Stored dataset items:
##############################
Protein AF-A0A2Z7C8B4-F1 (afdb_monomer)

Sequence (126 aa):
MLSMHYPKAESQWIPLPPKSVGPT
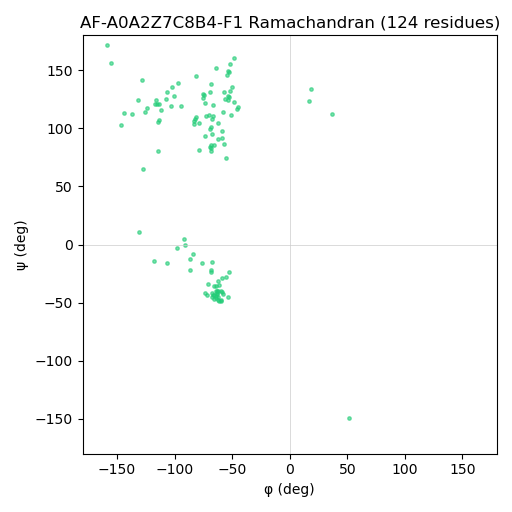PLCSSQLALVSHACTLVVYTPASPPTASVETLRHHEHNQSSQGLVEGSPAETECCRWLKELDDVCVCDLLVHLPQFLTKPVHSYTIAIDNTCDVTFSCGSKS

Organism: NCBI:txid472368

Mean predicted aligned error: 16.64 Å

Structure (mmCIF, N/CA/C/O backbone):
data_AF-A0A2Z7C8B4-F1
#
_entry.id   AF-A0A2Z7C8B4-F1
#
loop_
_atom_site.group_PDB
_atom_site.id
_atom_site.type_symbol
_atom_site.label_atom_id
_atom_site.label_alt_id
_atom_site.label_comp_id
_atom_site.label_asym_id
_atom_site.label_entity_id
_atom_site.label_seq_id
_atom_site.pdbx_PDB_ins_code
_atom_site.Cartn_x
_atom_site.Cartn_y
_atom_site.Cartn_z
_atom_site.occupancy
_atom_site.B_iso_or_equiv
_atom_site.auth_seq_id
_atom_site.auth_comp_id
_atom_site.auth_asym_id
_atom_site.auth_atom_id
_atom_site.pdbx_PDB_model_num
ATOM 1 N N . MET A 1 1 ? -50.290 14.798 52.025 1.00 39.72 1 MET A N 1
ATOM 2 C CA . MET A 1 1 ? -49.732 13.643 51.288 1.00 39.72 1 MET A CA 1
ATOM 3 C C . MET A 1 1 ? -48.855 14.183 50.163 1.00 39.72 1 MET A C 1
ATOM 5 O O . MET A 1 1 ? -49.177 15.240 49.643 1.00 39.72 1 MET A O 1
ATOM 9 N N . LEU A 1 2 ? -47.699 13.551 49.943 1.00 42.09 2 LEU A N 1
ATOM 10 C CA . LEU A 1 2 ? -46.470 14.088 49.332 1.00 42.09 2 LEU A CA 1
ATOM 11 C C . LEU A 1 2 ? -46.631 14.775 47.959 1.00 42.09 2 LEU A C 1
ATOM 13 O O . LEU A 1 2 ? -47.060 14.141 46.999 1.00 42.09 2 LEU A O 1
ATOM 17 N N . SER A 1 3 ? -46.128 16.010 47.845 1.00 48.34 3 SER A N 1
ATOM 18 C CA . SER A 1 3 ? -45.757 16.631 46.565 1.00 48.34 3 SER A CA 1
ATOM 19 C C . SER A 1 3 ? -44.349 16.177 46.180 1.00 48.34 3 SER A C 1
ATOM 21 O O . SER A 1 3 ? -43.360 16.641 46.753 1.00 48.34 3 SER A O 1
ATOM 23 N N . MET A 1 4 ? -44.251 15.248 45.228 1.00 46.31 4 MET A N 1
ATOM 24 C CA . MET A 1 4 ? -42.970 14.833 44.664 1.00 46.31 4 MET A CA 1
ATOM 25 C C . MET A 1 4 ? -42.515 15.889 43.646 1.00 46.31 4 MET A C 1
ATOM 27 O O . MET A 1 4 ? -43.057 15.982 42.548 1.00 46.31 4 MET A O 1
ATOM 31 N N . HIS A 1 5 ? -41.538 16.711 44.023 1.00 57.41 5 HIS A N 1
ATOM 32 C CA . HIS A 1 5 ? -40.867 17.612 43.091 1.00 57.41 5 HIS A CA 1
ATOM 33 C C . HIS A 1 5 ? -39.788 16.813 42.363 1.00 57.41 5 HIS A C 1
ATOM 35 O O . HIS A 1 5 ? -38.780 16.436 42.957 1.00 57.41 5 HIS A O 1
ATOM 41 N N . TYR A 1 6 ? -40.018 16.527 41.086 1.00 46.19 6 TYR A N 1
ATOM 42 C CA . TYR A 1 6 ? -38.996 15.947 40.225 1.00 46.19 6 TYR A CA 1
ATOM 43 C C . TYR A 1 6 ? -37.995 17.050 39.849 1.00 46.19 6 TYR A C 1
ATOM 45 O O . TYR A 1 6 ? -38.429 18.113 39.393 1.00 46.19 6 TYR A O 1
ATOM 53 N N . PRO A 1 7 ? -36.675 16.855 39.999 1.00 53.03 7 PRO A N 1
ATOM 54 C CA . PRO A 1 7 ? -35.728 17.769 39.386 1.00 53.03 7 PRO A CA 1
ATOM 55 C C . PRO A 1 7 ? -35.856 17.622 37.867 1.00 53.03 7 PRO A C 1
ATOM 57 O O . PRO A 1 7 ? -35.657 16.539 37.315 1.00 53.03 7 PRO A O 1
ATOM 60 N N . LYS A 1 8 ? -36.205 18.717 37.184 1.00 48.69 8 LYS A N 1
ATOM 61 C CA . LYS A 1 8 ? -36.082 18.828 35.730 1.00 48.69 8 LYS A CA 1
ATOM 62 C C . LYS A 1 8 ? -34.588 18.792 35.398 1.00 48.69 8 LYS A C 1
ATOM 64 O O . LYS A 1 8 ? -33.934 19.827 35.322 1.00 48.69 8 LYS A O 1
ATOM 69 N N . ALA A 1 9 ? -34.035 17.592 35.259 1.00 57.16 9 ALA A N 1
ATOM 70 C CA . ALA A 1 9 ? -32.729 17.402 34.660 1.00 57.16 9 ALA A CA 1
ATOM 71 C C . ALA A 1 9 ? -32.900 17.616 33.154 1.00 57.16 9 ALA A C 1
ATOM 73 O O . ALA A 1 9 ? -33.289 16.709 32.421 1.00 57.16 9 ALA A O 1
ATOM 74 N N . GLU A 1 10 ? -32.663 18.841 32.694 1.00 51.22 10 GLU A N 1
ATOM 75 C CA . GLU A 1 10 ? -32.428 19.092 31.277 1.00 51.22 10 GLU A CA 1
ATOM 76 C C . GLU A 1 10 ? -31.084 18.459 30.932 1.00 51.22 10 GLU A C 1
ATOM 78 O O . GLU A 1 10 ? -30.036 19.095 30.989 1.00 51.22 10 GLU A O 1
ATOM 83 N N . SER A 1 11 ? -31.100 17.164 30.613 1.00 55.47 11 SER A N 1
ATOM 84 C CA . SER A 1 11 ? -30.011 16.542 29.878 1.00 55.47 11 SER A CA 1
ATOM 85 C C . SER A 1 11 ? -30.059 17.126 28.474 1.00 55.47 11 SER A C 1
ATOM 87 O O . SER A 1 11 ? -30.645 16.549 27.555 1.00 55.47 11 SER A O 1
ATOM 89 N N . GLN A 1 12 ? -29.504 18.325 28.324 1.00 48.34 12 GLN A N 1
ATOM 90 C CA . GLN A 1 12 ? -29.180 18.869 27.026 1.00 48.34 12 GLN A CA 1
ATOM 91 C C . GLN A 1 12 ? -28.022 18.025 26.507 1.00 48.34 12 GLN A C 1
ATOM 93 O O . GLN A 1 12 ? -26.850 18.336 26.699 1.00 48.34 12 GLN A O 1
ATOM 98 N N . TRP A 1 13 ? -28.380 16.888 25.910 1.00 49.81 13 TRP A N 1
ATOM 99 C CA . TRP A 1 13 ? -27.516 16.162 25.004 1.00 49.81 13 TRP A CA 1
ATOM 100 C C . TRP A 1 13 ? -27.214 17.141 23.886 1.00 49.81 13 TRP A C 1
ATOM 102 O O . TRP A 1 13 ? -27.990 17.289 22.949 1.00 49.81 13 TRP A O 1
ATOM 112 N N . ILE A 1 14 ? -26.130 17.888 24.038 1.00 55.28 14 ILE A N 1
ATOM 113 C CA . ILE A 1 14 ? -25.474 18.508 22.908 1.00 55.28 14 ILE A CA 1
ATOM 114 C C . ILE A 1 14 ? -24.941 17.300 22.140 1.00 55.28 14 ILE A C 1
ATOM 116 O O . ILE A 1 14 ? -24.062 16.614 22.673 1.00 55.28 14 ILE A O 1
ATOM 120 N N . PRO A 1 15 ? -25.462 16.960 20.947 1.00 55.03 15 PRO A N 1
ATOM 121 C CA . PRO A 1 15 ? -24.724 16.067 20.082 1.00 55.03 15 PRO A CA 1
ATOM 122 C C . PRO A 1 15 ? -23.445 16.843 19.794 1.00 55.03 15 PRO A C 1
ATOM 124 O O . PRO A 1 15 ? -23.476 17.848 19.080 1.00 55.03 15 PRO A O 1
ATOM 127 N N . LEU A 1 16 ? -22.330 16.463 20.425 1.00 57.62 16 LEU A N 1
ATOM 128 C CA . LEU A 1 16 ? -21.052 16.923 19.916 1.00 57.62 16 LEU A CA 1
ATOM 129 C C . LEU A 1 16 ? -21.061 16.506 18.444 1.00 57.62 16 LEU A C 1
ATOM 131 O O . LEU A 1 16 ? -21.365 15.338 18.168 1.00 57.62 16 LEU A O 1
ATOM 135 N N . PRO A 1 17 ? -20.787 17.422 17.498 1.00 56.38 17 PRO A N 1
ATOM 136 C CA . PRO A 1 17 ? -20.564 16.994 16.133 1.00 56.38 17 PRO A CA 1
ATOM 137 C C . PRO A 1 17 ? -19.504 15.892 16.216 1.00 56.38 17 PRO A C 1
ATOM 139 O O . PRO A 1 17 ? -18.526 16.074 16.958 1.00 56.38 17 PRO A O 1
ATOM 142 N N . PRO A 1 18 ? -19.699 14.732 15.558 1.00 55.31 18 PRO A N 1
ATOM 143 C CA . PRO A 1 18 ? -18.627 13.757 15.467 1.00 55.31 18 PRO A CA 1
ATOM 144 C C . PRO A 1 18 ? -17.398 14.547 15.035 1.00 55.31 18 PRO A C 1
ATOM 146 O O . PRO A 1 18 ? -17.472 15.303 14.061 1.00 55.31 18 PRO A O 1
ATOM 149 N N . LYS A 1 19 ? -16.319 14.483 15.835 1.00 49.03 19 LYS A N 1
ATOM 150 C CA . LYS A 1 19 ? -15.037 15.066 15.438 1.00 49.03 19 LYS A CA 1
ATOM 151 C C . LYS A 1 19 ? -14.848 14.620 14.001 1.00 49.03 19 LYS A C 1
ATOM 153 O O . LYS A 1 19 ? -14.882 13.420 13.747 1.00 49.03 19 LYS A O 1
ATOM 158 N N . SER A 1 20 ? -14.771 15.590 13.099 1.00 48.62 20 SER A N 1
ATOM 159 C CA . SER A 1 20 ? -14.582 15.377 11.676 1.00 48.62 20 SER A CA 1
ATOM 160 C C . SER A 1 20 ? -13.298 14.571 11.489 1.00 48.62 20 SER A C 1
ATOM 162 O O . SER A 1 20 ? -12.225 15.144 11.317 1.00 48.62 20 SER A O 1
ATOM 164 N N . VAL A 1 21 ? -13.391 13.242 11.556 1.00 57.22 21 VAL A N 1
ATOM 165 C CA . VAL A 1 21 ? -12.478 12.355 10.850 1.00 57.22 21 VAL A CA 1
ATOM 166 C C . VAL A 1 21 ? -12.664 12.790 9.410 1.00 57.22 21 VAL A C 1
ATOM 168 O O . VAL A 1 21 ? -13.791 12.791 8.912 1.00 57.22 21 VA
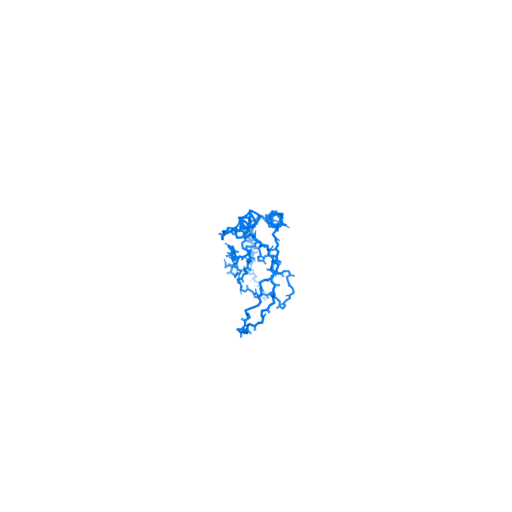L A O 1
ATOM 171 N N . GLY A 1 22 ? -11.603 13.361 8.841 1.00 50.22 22 GLY A N 1
ATOM 172 C CA . GLY A 1 22 ? -11.636 14.000 7.534 1.00 50.22 22 GLY A CA 1
ATOM 173 C C . GLY A 1 22 ? -12.307 13.111 6.486 1.00 50.22 22 GLY A C 1
ATOM 174 O O . GLY A 1 22 ? -12.438 11.902 6.682 1.00 50.22 22 GLY A O 1
ATOM 175 N N . PRO A 1 23 ? -12.763 13.709 5.381 1.00 47.66 23 PRO A N 1
ATOM 176 C CA . PRO A 1 23 ? -13.569 13.010 4.401 1.00 47.66 23 PRO A CA 1
ATOM 177 C C . PRO A 1 23 ? -12.822 11.739 3.962 1.00 47.66 23 PRO A C 1
ATOM 179 O O . PRO A 1 23 ? -11.682 11.796 3.503 1.00 47.66 23 PRO A O 1
ATOM 182 N N . THR A 1 24 ? -13.473 10.586 4.095 1.00 59.66 24 THR A N 1
ATOM 183 C CA . THR A 1 24 ? -13.124 9.351 3.392 1.00 59.66 24 THR A CA 1
ATOM 184 C C . THR A 1 24 ? -13.670 9.431 1.959 1.00 59.66 24 THR A C 1
ATOM 186 O O . THR A 1 24 ? -14.774 8.971 1.677 1.00 59.66 24 THR A O 1
ATOM 189 N N . PRO A 1 25 ? -12.953 10.121 1.048 1.00 54.56 25 PRO A N 1
ATOM 190 C CA . PRO A 1 25 ? -12.885 9.681 -0.344 1.00 54.56 25 PRO A CA 1
ATOM 191 C C . PRO A 1 25 ? -11.452 9.633 -0.908 1.00 54.56 25 PRO A C 1
ATOM 193 O O . PRO A 1 25 ? -11.293 9.450 -2.111 1.00 54.56 25 PRO A O 1
ATOM 196 N N . LEU A 1 26 ? -10.400 9.765 -0.086 1.00 63.62 26 LEU A N 1
ATOM 197 C CA . LEU A 1 26 ? -9.022 9.663 -0.593 1.00 63.62 26 LEU A CA 1
ATOM 198 C C . LEU A 1 26 ? -8.475 8.232 -0.636 1.00 63.62 26 LEU A C 1
ATOM 200 O O . LEU A 1 26 ? -7.534 7.985 -1.378 1.00 63.62 26 LEU A O 1
ATOM 204 N N . CYS A 1 27 ? -9.013 7.281 0.134 1.00 84.81 27 CYS A N 1
ATOM 205 C CA . CYS A 1 27 ? -8.450 5.925 0.138 1.00 84.81 27 CYS A CA 1
ATOM 206 C C . CYS A 1 27 ? -8.666 5.213 -1.207 1.00 84.81 27 CYS A C 1
ATOM 208 O O . CYS A 1 27 ? -7.739 4.625 -1.754 1.00 84.81 27 CYS A O 1
ATOM 210 N N . SER A 1 28 ? -9.853 5.347 -1.810 1.00 84.38 28 SER A N 1
ATOM 211 C CA . SER A 1 28 ? -10.131 4.766 -3.129 1.00 84.38 28 SER A CA 1
ATOM 212 C C . SER A 1 28 ? -9.250 5.358 -4.231 1.00 84.38 28 SER A C 1
ATOM 214 O O . SER A 1 28 ? -8.784 4.616 -5.090 1.00 84.38 28 SER A O 1
ATOM 216 N N . SER A 1 29 ? -8.997 6.671 -4.215 1.00 89.69 29 SER A N 1
ATOM 217 C CA . SER A 1 29
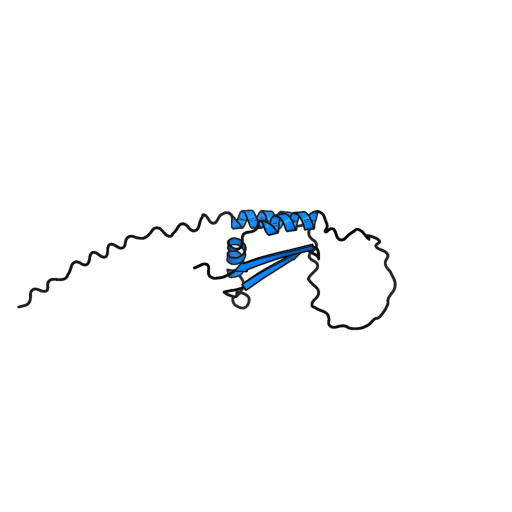 ? -8.138 7.314 -5.215 1.00 89.69 29 SER A CA 1
ATOM 218 C C . SER A 1 29 ? -6.658 6.992 -5.005 1.00 89.69 29 SER A C 1
ATOM 220 O O . SER A 1 29 ? -5.977 6.685 -5.979 1.00 89.69 29 SER A O 1
ATOM 222 N N . GLN A 1 30 ? -6.171 6.995 -3.760 1.00 91.19 30 GLN A N 1
ATOM 223 C CA . GLN A 1 30 ? -4.796 6.602 -3.435 1.00 91.19 30 GLN A CA 1
ATOM 224 C C . GLN A 1 30 ? -4.534 5.141 -3.807 1.00 91.19 30 GLN A C 1
ATOM 226 O O . GLN A 1 30 ? -3.565 4.846 -4.500 1.00 91.19 30 GLN A O 1
ATOM 231 N N . LEU A 1 31 ? -5.436 4.230 -3.431 1.00 90.31 31 LEU A N 1
ATOM 232 C CA . LEU A 1 31 ? -5.305 2.817 -3.770 1.00 90.31 31 LEU A CA 1
ATOM 233 C C . LEU A 1 31 ? -5.373 2.586 -5.283 1.00 90.31 31 LEU A C 1
ATOM 235 O O . LEU A 1 31 ? -4.602 1.786 -5.804 1.00 90.31 31 LEU A O 1
ATOM 239 N N . ALA A 1 32 ? -6.250 3.293 -6.003 1.00 91.69 32 ALA A N 1
ATOM 240 C CA . ALA A 1 32 ? -6.310 3.209 -7.462 1.00 91.69 32 ALA A CA 1
ATOM 241 C C . ALA A 1 32 ? -5.003 3.680 -8.116 1.00 91.69 32 ALA A C 1
ATOM 243 O O . ALA A 1 32 ? -4.528 3.062 -9.068 1.00 91.69 32 ALA A O 1
ATOM 244 N N . LEU A 1 33 ? -4.400 4.743 -7.583 1.00 93.19 33 LEU A N 1
ATOM 245 C CA . LEU A 1 33 ? -3.142 5.287 -8.081 1.00 93.19 33 LEU A CA 1
ATOM 246 C C . LEU A 1 33 ? -1.976 4.324 -7.847 1.00 93.19 33 LEU A C 1
ATOM 248 O O . LEU A 1 33 ? -1.215 4.050 -8.774 1.00 93.19 33 LEU A O 1
ATOM 252 N N . VAL A 1 34 ? -1.896 3.742 -6.648 1.00 93.00 34 VAL A N 1
ATOM 253 C CA . VAL A 1 34 ? -0.924 2.691 -6.318 1.00 93.00 34 VAL A CA 1
ATOM 254 C C . VAL A 1 34 ? -1.145 1.463 -7.198 1.00 93.00 34 VAL A C 1
ATOM 256 O O . VAL A 1 34 ? -0.208 0.981 -7.821 1.00 93.00 34 VAL A O 1
ATOM 259 N N . SER A 1 35 ? -2.383 0.981 -7.326 1.00 91.88 35 SER A N 1
ATOM 260 C CA . SER A 1 35 ? -2.715 -0.189 -8.148 1.00 91.88 35 SER A CA 1
A
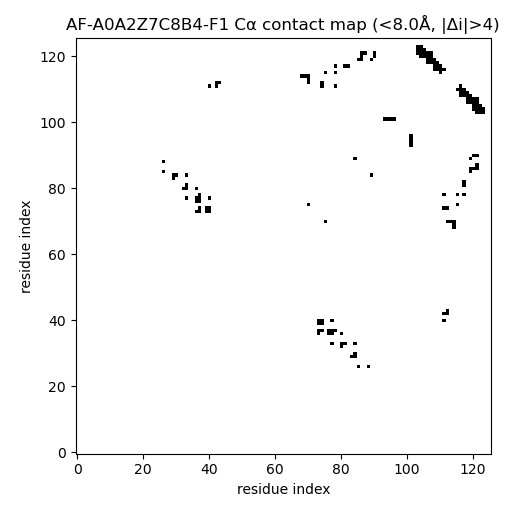TOM 261 C C . SER A 1 35 ? -2.307 0.001 -9.610 1.00 91.88 35 SER A C 1
ATOM 263 O O . SER A 1 35 ? -1.720 -0.900 -10.211 1.00 91.88 35 SER A O 1
ATOM 265 N N . HIS A 1 36 ? -2.550 1.187 -10.167 1.00 94.25 36 HIS A N 1
ATOM 266 C CA . HIS A 1 36 ? -2.118 1.521 -11.517 1.00 94.25 36 HIS A CA 1
ATOM 267 C C . HIS A 1 36 ? -0.586 1.583 -11.628 1.00 94.25 36 HIS A C 1
ATOM 269 O O . HIS A 1 36 ? -0.014 0.976 -12.529 1.00 94.25 36 HIS A O 1
ATOM 275 N N . ALA A 1 37 ? 0.094 2.262 -10.698 1.00 92.38 37 ALA A N 1
ATOM 276 C CA . ALA A 1 37 ? 1.556 2.361 -10.690 1.00 92.38 37 ALA A CA 1
ATOM 277 C C . ALA A 1 37 ? 2.250 0.998 -10.540 1.00 92.38 37 ALA A C 1
ATOM 279 O O . ALA A 1 37 ? 3.294 0.756 -11.138 1.00 92.38 37 ALA A O 1
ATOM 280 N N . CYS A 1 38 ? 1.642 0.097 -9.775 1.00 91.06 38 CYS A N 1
##############################
◆ HOW TO COMPLETE THIS TASK
Copy, exactly and only, the lines above that begin with the one containing "ATOM 183 C CA" and finish with the one containing "ATOM 200 O O".

◆ WRITTEN SOLUTION
ATOM 183 C CA . THR A 1 24 ? -13.124 9.351 3.392 1.00 59.66 24 THR A CA 1
ATOM 184 C C . THR A 1 24 ? -13.670 9.431 1.959 1.00 59.66 24 THR A C 1
ATOM 186 O O . THR A 1 24 ? -14.774 8.971 1.677 1.00 59.66 24 THR A O 1
ATOM 189 N N . PRO A 1 25 ? -12.953 10.121 1.048 1.00 54.56 25 PRO A N 1
ATOM 190 C CA . PRO A 1 25 ? -12.885 9.681 -0.344 1.00 54.56 25 PRO A CA 1
ATOM 191 C C . PRO A 1 25 ? -11.452 9.633 -0.908 1.00 54.56 25 PRO A C 1
ATOM 193 O O . PRO A 1 25 ? -11.293 9.450 -2.111 1.00 54.56 25 PRO A O 1
ATOM 196 N N . LEU A 1 26 ? -10.400 9.765 -0.086 1.00 63.62 26 LEU A N 1
ATOM 197 C CA . LEU A 1 26 ? -9.022 9.663 -0.593 1.00 63.62 26 LEU A CA 1
ATOM 198 C C . LEU A 1 26 ? -8.475 8.232 -0.636 1.00 63.62 26 LEU A C 1
ATOM 200 O O . LEU A 1 26 ? -7.534 7.985 -1.378 1.00 63.62 26 LEU A O 1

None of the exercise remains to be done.